2) Macs- If they aren’t domain joined I ask them why not. Once they are domain joined you can configure them (much easier if they are using JAMF/Casper manage them) to present their AD computer credentials just like the Windows domain joined devices. If they don’t want to join them to the domain then we may look at allowing PEAP user credentials with a MAC address whitelist of allowed Macs. I have also installed certs on Macs as well as another option.

3) Personal Laptops- what is the use case here? Most times I allow PEAP users from personal devices but move them over to the guest network interface on the WLC to create a secure guest scenario. Employees love it because they can bring their own devices and IT likes it because they aren’t getting access to the internal network. If they have to get on the internal network you can do same type of thing, PEAP User with a whitelist or only a specific AD groups can only do this. I can’t remember the last customer I had that would allow a personal laptop on their secure internal network.

4) Mobile Devices- typically MDM enrolled and you can either use the cert pushed by the MDM or have the MDM push a cert to the phones from the internal CA. So corporate mobile devices would do EAP-TLS.

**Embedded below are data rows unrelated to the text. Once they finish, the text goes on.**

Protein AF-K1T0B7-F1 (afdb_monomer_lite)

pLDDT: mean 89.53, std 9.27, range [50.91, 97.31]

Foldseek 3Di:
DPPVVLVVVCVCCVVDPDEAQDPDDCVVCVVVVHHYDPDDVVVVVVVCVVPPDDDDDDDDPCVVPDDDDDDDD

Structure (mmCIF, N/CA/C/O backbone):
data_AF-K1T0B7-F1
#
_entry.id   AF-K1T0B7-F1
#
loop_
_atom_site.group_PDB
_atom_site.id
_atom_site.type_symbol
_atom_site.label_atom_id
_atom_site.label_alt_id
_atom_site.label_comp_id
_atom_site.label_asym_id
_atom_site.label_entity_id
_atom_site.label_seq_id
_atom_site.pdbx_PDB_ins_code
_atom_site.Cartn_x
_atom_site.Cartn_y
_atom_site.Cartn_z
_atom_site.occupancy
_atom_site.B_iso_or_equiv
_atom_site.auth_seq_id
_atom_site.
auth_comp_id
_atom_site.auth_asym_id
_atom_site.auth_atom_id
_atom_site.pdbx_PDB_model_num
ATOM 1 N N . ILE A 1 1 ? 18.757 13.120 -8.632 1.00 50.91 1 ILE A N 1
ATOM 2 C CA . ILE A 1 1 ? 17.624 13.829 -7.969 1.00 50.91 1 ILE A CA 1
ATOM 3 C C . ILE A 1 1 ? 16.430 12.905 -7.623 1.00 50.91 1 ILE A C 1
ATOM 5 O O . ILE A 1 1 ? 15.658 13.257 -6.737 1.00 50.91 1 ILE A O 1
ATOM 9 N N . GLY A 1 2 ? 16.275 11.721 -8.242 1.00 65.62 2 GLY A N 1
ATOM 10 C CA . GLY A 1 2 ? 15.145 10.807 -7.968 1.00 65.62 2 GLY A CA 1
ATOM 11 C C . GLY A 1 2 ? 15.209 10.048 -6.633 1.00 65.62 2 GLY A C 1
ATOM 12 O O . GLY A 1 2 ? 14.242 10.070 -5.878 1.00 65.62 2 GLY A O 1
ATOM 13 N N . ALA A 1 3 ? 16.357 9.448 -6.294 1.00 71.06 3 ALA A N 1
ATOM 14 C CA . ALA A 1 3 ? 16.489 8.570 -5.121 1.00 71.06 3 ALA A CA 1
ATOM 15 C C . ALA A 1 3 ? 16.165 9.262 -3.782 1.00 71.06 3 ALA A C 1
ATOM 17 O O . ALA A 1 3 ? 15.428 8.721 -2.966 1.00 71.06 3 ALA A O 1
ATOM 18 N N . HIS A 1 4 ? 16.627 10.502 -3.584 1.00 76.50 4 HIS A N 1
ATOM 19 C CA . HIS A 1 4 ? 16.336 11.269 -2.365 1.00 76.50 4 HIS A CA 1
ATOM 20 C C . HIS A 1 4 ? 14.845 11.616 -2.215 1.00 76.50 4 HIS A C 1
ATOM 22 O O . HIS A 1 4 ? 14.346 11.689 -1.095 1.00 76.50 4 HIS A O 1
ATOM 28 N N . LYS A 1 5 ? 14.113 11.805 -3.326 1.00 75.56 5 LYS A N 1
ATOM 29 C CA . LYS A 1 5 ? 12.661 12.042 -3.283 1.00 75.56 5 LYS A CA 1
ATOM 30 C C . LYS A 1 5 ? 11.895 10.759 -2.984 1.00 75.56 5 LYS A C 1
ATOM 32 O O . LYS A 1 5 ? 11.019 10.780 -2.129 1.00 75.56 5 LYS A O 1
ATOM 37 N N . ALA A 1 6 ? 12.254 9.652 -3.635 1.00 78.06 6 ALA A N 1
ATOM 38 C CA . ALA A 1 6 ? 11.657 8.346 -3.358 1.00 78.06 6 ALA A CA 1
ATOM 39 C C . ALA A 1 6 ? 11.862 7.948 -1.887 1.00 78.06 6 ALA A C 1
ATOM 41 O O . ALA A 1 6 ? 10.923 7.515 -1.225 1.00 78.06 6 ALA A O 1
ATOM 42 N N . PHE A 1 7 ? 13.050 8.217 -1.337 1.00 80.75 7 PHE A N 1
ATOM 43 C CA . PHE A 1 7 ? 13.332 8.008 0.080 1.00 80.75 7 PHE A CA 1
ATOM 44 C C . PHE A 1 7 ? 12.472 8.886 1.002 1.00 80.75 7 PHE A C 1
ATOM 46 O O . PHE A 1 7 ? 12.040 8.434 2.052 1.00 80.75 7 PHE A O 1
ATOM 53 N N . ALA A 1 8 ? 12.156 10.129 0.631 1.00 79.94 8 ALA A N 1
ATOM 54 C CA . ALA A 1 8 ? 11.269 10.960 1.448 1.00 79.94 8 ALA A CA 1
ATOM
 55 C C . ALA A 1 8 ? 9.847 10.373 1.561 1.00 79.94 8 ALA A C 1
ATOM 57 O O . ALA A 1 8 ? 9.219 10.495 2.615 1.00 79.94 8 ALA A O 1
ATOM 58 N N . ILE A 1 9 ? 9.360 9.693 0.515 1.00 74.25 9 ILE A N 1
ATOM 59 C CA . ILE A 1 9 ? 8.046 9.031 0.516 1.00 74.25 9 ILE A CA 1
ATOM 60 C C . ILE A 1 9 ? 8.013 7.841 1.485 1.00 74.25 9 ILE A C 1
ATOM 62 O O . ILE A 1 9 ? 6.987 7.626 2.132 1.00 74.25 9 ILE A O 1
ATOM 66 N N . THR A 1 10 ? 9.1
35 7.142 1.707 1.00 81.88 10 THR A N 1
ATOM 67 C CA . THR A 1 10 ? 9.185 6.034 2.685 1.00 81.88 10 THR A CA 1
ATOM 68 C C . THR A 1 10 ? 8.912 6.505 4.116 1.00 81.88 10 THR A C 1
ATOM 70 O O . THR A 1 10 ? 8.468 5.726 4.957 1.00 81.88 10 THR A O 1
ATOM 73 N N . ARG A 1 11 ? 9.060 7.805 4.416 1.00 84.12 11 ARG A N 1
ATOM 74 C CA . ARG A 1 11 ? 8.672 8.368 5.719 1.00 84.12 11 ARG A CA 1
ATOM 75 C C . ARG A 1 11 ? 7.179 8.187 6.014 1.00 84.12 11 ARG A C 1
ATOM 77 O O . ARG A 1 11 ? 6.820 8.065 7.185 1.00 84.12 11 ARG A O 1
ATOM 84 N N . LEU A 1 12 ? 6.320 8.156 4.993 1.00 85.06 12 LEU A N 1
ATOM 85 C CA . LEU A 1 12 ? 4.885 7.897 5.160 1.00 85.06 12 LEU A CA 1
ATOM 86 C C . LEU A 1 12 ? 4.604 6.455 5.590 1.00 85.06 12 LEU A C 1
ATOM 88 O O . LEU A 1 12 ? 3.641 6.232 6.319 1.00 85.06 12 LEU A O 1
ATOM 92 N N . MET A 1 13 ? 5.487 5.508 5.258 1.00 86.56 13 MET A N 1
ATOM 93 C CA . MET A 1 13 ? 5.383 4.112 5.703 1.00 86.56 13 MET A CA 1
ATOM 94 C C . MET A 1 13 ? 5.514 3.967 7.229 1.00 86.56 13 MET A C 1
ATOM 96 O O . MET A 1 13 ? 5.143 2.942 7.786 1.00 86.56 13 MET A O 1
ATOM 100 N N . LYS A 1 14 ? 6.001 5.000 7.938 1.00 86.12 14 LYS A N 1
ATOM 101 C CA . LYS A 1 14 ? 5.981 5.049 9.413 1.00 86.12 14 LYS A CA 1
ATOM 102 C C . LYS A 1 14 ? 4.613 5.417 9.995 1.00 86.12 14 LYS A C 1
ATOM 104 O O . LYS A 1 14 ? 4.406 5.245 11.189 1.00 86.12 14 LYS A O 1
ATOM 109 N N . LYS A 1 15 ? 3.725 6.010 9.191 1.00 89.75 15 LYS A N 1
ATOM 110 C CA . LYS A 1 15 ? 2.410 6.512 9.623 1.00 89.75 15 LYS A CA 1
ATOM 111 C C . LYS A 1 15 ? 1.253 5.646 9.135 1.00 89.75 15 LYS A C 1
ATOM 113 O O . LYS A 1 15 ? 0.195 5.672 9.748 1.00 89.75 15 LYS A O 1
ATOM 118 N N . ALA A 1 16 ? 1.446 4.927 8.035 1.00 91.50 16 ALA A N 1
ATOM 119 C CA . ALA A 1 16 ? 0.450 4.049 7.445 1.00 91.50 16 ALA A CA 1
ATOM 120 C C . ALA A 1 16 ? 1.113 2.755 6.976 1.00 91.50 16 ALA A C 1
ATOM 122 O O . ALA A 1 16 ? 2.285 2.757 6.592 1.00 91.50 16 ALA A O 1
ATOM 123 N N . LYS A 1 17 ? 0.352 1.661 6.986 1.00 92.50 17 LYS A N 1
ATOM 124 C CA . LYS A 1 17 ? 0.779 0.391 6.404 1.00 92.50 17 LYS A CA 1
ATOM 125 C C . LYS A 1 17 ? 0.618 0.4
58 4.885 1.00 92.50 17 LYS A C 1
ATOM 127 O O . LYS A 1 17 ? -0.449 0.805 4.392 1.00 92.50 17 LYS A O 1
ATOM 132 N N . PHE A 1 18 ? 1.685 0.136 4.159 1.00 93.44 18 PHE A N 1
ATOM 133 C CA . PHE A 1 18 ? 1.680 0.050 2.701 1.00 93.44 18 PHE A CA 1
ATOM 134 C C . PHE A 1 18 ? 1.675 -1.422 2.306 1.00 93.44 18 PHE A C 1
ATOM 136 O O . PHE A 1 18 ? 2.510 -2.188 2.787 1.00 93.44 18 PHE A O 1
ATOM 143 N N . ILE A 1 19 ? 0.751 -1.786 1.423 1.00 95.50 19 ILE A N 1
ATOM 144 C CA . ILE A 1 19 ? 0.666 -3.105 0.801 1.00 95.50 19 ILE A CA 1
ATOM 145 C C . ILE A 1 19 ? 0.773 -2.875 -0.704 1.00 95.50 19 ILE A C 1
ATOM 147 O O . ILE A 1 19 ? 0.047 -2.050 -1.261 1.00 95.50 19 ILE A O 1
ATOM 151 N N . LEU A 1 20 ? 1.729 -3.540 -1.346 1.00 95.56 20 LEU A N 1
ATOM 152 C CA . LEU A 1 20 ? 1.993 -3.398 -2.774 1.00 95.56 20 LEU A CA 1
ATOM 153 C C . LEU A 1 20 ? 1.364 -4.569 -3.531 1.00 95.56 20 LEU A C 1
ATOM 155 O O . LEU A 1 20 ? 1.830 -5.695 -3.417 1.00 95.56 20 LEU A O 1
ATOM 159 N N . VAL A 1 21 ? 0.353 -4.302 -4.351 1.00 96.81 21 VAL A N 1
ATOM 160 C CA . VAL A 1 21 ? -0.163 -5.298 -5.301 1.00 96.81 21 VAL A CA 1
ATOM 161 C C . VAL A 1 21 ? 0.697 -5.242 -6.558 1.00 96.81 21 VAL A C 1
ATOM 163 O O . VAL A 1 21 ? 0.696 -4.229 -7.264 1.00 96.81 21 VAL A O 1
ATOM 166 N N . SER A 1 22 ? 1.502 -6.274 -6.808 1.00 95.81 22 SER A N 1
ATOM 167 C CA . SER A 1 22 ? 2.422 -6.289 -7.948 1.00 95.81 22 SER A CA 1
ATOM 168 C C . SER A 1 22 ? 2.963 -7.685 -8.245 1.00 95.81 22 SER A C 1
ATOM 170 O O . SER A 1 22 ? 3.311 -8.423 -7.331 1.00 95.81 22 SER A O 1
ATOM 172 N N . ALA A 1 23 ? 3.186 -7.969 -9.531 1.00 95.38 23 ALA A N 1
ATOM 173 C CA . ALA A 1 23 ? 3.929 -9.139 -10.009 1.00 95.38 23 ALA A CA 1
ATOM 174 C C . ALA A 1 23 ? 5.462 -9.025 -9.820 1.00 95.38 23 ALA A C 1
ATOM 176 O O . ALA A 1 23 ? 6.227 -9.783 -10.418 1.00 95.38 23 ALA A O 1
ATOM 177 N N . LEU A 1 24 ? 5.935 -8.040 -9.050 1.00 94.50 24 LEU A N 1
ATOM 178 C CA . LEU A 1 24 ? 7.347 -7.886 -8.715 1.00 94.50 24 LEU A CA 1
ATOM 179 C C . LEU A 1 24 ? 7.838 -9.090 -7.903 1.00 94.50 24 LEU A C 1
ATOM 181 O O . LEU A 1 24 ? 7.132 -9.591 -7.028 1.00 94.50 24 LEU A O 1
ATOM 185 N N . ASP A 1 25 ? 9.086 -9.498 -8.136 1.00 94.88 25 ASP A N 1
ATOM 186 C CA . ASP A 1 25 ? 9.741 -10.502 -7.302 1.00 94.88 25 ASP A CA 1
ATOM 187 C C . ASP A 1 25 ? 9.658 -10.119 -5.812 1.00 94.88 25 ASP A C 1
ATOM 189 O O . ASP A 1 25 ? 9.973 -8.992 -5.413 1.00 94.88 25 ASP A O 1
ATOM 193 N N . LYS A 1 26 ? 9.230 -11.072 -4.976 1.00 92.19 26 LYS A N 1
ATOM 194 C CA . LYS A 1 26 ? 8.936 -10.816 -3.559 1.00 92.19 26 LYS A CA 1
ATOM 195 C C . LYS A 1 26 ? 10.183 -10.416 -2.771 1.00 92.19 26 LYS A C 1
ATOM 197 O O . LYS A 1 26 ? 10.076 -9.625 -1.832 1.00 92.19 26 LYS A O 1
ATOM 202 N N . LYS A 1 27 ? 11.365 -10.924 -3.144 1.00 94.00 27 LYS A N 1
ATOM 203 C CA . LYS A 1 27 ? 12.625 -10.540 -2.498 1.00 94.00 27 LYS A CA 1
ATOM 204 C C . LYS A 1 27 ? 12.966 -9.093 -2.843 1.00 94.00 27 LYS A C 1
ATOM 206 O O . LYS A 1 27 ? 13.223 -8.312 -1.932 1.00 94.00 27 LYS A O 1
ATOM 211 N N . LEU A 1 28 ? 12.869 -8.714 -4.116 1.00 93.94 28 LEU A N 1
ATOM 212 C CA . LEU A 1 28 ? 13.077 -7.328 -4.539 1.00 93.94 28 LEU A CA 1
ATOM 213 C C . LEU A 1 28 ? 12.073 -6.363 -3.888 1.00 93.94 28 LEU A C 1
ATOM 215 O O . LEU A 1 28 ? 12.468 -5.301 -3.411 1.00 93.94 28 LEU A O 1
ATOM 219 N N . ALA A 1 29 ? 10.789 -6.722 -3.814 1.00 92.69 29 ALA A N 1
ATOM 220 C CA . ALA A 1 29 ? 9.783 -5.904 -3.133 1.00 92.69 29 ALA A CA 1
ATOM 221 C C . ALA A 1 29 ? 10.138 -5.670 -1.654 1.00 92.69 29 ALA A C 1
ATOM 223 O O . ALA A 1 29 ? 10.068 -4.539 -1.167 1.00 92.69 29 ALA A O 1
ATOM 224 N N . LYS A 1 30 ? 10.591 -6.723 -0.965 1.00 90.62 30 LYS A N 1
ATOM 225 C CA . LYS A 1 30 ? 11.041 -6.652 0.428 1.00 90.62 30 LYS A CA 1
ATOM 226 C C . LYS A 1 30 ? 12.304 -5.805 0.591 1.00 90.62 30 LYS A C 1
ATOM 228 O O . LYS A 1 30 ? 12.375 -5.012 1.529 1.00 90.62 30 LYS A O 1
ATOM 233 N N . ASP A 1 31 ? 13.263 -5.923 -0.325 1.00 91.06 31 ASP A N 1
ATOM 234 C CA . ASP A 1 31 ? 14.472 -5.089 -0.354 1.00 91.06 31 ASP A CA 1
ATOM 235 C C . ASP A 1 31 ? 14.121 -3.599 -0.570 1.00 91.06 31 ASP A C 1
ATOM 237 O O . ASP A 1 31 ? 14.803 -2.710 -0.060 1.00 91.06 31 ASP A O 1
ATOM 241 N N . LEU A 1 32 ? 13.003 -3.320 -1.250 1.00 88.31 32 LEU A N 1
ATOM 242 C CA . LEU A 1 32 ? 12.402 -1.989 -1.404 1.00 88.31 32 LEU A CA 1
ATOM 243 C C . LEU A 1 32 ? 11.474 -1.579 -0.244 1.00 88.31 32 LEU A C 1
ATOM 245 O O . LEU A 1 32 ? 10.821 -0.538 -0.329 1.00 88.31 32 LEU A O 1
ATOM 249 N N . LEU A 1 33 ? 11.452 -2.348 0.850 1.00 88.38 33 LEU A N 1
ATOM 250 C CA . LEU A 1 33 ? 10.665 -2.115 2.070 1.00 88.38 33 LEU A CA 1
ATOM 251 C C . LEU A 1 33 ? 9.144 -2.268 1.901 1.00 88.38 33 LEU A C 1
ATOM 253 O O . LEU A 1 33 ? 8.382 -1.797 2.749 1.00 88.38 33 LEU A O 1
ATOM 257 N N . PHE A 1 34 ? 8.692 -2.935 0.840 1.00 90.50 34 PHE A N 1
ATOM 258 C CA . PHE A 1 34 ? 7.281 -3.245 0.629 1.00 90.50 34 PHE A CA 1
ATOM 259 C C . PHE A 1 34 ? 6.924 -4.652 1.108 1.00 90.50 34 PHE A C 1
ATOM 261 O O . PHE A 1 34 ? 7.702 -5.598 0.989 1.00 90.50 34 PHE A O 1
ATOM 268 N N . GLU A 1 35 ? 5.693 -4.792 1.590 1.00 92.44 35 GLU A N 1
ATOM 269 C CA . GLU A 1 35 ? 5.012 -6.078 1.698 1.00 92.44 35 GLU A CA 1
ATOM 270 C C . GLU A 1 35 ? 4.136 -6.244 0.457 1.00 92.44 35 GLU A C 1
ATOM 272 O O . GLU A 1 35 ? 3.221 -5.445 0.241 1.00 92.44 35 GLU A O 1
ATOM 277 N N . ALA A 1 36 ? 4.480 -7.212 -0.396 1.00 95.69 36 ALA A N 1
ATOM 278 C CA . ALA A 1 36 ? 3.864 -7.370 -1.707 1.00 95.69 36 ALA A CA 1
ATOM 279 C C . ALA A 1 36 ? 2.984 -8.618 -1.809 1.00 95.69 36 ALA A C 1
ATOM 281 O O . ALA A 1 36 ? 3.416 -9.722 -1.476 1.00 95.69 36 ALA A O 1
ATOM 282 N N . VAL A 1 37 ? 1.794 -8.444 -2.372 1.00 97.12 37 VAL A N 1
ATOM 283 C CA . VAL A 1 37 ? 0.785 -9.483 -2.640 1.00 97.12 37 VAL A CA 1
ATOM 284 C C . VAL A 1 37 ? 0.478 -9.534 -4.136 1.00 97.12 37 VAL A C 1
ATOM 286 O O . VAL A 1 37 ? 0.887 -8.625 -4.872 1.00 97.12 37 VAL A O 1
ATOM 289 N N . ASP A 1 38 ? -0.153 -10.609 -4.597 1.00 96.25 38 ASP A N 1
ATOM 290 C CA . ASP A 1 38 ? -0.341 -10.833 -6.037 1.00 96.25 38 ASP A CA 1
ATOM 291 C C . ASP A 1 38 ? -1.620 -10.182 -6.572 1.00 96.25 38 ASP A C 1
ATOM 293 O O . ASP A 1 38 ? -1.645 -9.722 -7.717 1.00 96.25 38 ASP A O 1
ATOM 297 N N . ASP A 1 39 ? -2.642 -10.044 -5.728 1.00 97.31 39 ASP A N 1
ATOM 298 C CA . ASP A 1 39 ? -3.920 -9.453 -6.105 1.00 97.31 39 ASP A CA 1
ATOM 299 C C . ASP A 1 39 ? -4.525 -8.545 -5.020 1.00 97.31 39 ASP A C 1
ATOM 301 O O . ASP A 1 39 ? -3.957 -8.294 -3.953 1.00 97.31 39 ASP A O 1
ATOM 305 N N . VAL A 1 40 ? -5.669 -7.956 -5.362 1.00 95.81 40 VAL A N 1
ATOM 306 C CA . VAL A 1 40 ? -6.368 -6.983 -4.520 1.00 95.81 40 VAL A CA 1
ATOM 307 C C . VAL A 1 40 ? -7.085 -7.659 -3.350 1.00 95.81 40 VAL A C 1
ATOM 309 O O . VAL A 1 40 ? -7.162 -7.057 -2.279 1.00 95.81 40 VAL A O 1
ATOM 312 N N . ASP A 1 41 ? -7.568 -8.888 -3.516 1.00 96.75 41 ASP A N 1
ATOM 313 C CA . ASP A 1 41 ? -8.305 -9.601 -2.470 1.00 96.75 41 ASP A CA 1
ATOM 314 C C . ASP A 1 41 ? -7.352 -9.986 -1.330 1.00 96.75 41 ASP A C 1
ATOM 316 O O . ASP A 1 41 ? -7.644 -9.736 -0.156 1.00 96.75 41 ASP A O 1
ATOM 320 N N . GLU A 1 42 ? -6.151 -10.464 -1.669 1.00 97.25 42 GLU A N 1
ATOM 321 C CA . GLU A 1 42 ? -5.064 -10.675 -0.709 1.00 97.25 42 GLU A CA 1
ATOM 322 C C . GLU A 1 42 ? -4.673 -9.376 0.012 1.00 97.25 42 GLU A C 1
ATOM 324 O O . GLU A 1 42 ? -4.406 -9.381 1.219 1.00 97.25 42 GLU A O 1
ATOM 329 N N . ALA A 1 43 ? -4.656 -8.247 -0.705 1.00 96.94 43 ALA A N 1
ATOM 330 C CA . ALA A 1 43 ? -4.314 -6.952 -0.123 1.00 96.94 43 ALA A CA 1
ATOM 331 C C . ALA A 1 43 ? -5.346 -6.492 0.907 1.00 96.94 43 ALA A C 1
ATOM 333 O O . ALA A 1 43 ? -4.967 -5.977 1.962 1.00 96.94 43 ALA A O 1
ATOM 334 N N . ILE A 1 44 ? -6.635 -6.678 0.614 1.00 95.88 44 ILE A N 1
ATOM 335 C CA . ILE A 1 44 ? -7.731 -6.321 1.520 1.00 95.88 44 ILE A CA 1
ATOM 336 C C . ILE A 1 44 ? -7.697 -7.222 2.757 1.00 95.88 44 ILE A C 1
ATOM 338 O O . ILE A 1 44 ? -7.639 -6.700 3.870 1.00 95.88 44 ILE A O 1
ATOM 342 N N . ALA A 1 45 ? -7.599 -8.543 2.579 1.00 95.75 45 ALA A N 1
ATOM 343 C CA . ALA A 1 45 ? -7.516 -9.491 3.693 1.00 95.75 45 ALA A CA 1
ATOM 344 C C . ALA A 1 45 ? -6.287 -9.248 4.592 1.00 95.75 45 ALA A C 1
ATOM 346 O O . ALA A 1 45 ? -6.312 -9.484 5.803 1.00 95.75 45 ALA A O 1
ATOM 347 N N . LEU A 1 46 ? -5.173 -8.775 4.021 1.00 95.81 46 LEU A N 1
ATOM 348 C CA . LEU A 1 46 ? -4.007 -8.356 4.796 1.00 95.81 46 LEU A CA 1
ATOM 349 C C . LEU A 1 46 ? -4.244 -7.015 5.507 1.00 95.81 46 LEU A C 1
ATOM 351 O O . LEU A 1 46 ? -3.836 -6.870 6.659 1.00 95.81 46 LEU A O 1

That is how I handle what you are trying to do. In 75+ installs I think I have had to use NAM once (customer already had it before I got involved) and have never had to use EAP chaining or MAR cache.

Paul Haferman

Office- 920.996.3011

Cell- 920.284.9250

This is what gets weird and complicated with what they are doing.

personal laptops are not allowed, we have a separate BYOD network for those.

we have domain, and non-domain company owned laptops. Basically, on-domain, you can't have admin rights to the system.

And, not all users are allowed wireless access, so can't just base it off the machine.

This is why we are using EAP Chaining with AnyConnect. I need to know if the laptop is on/off domain, and if the user has permission to use the wireless.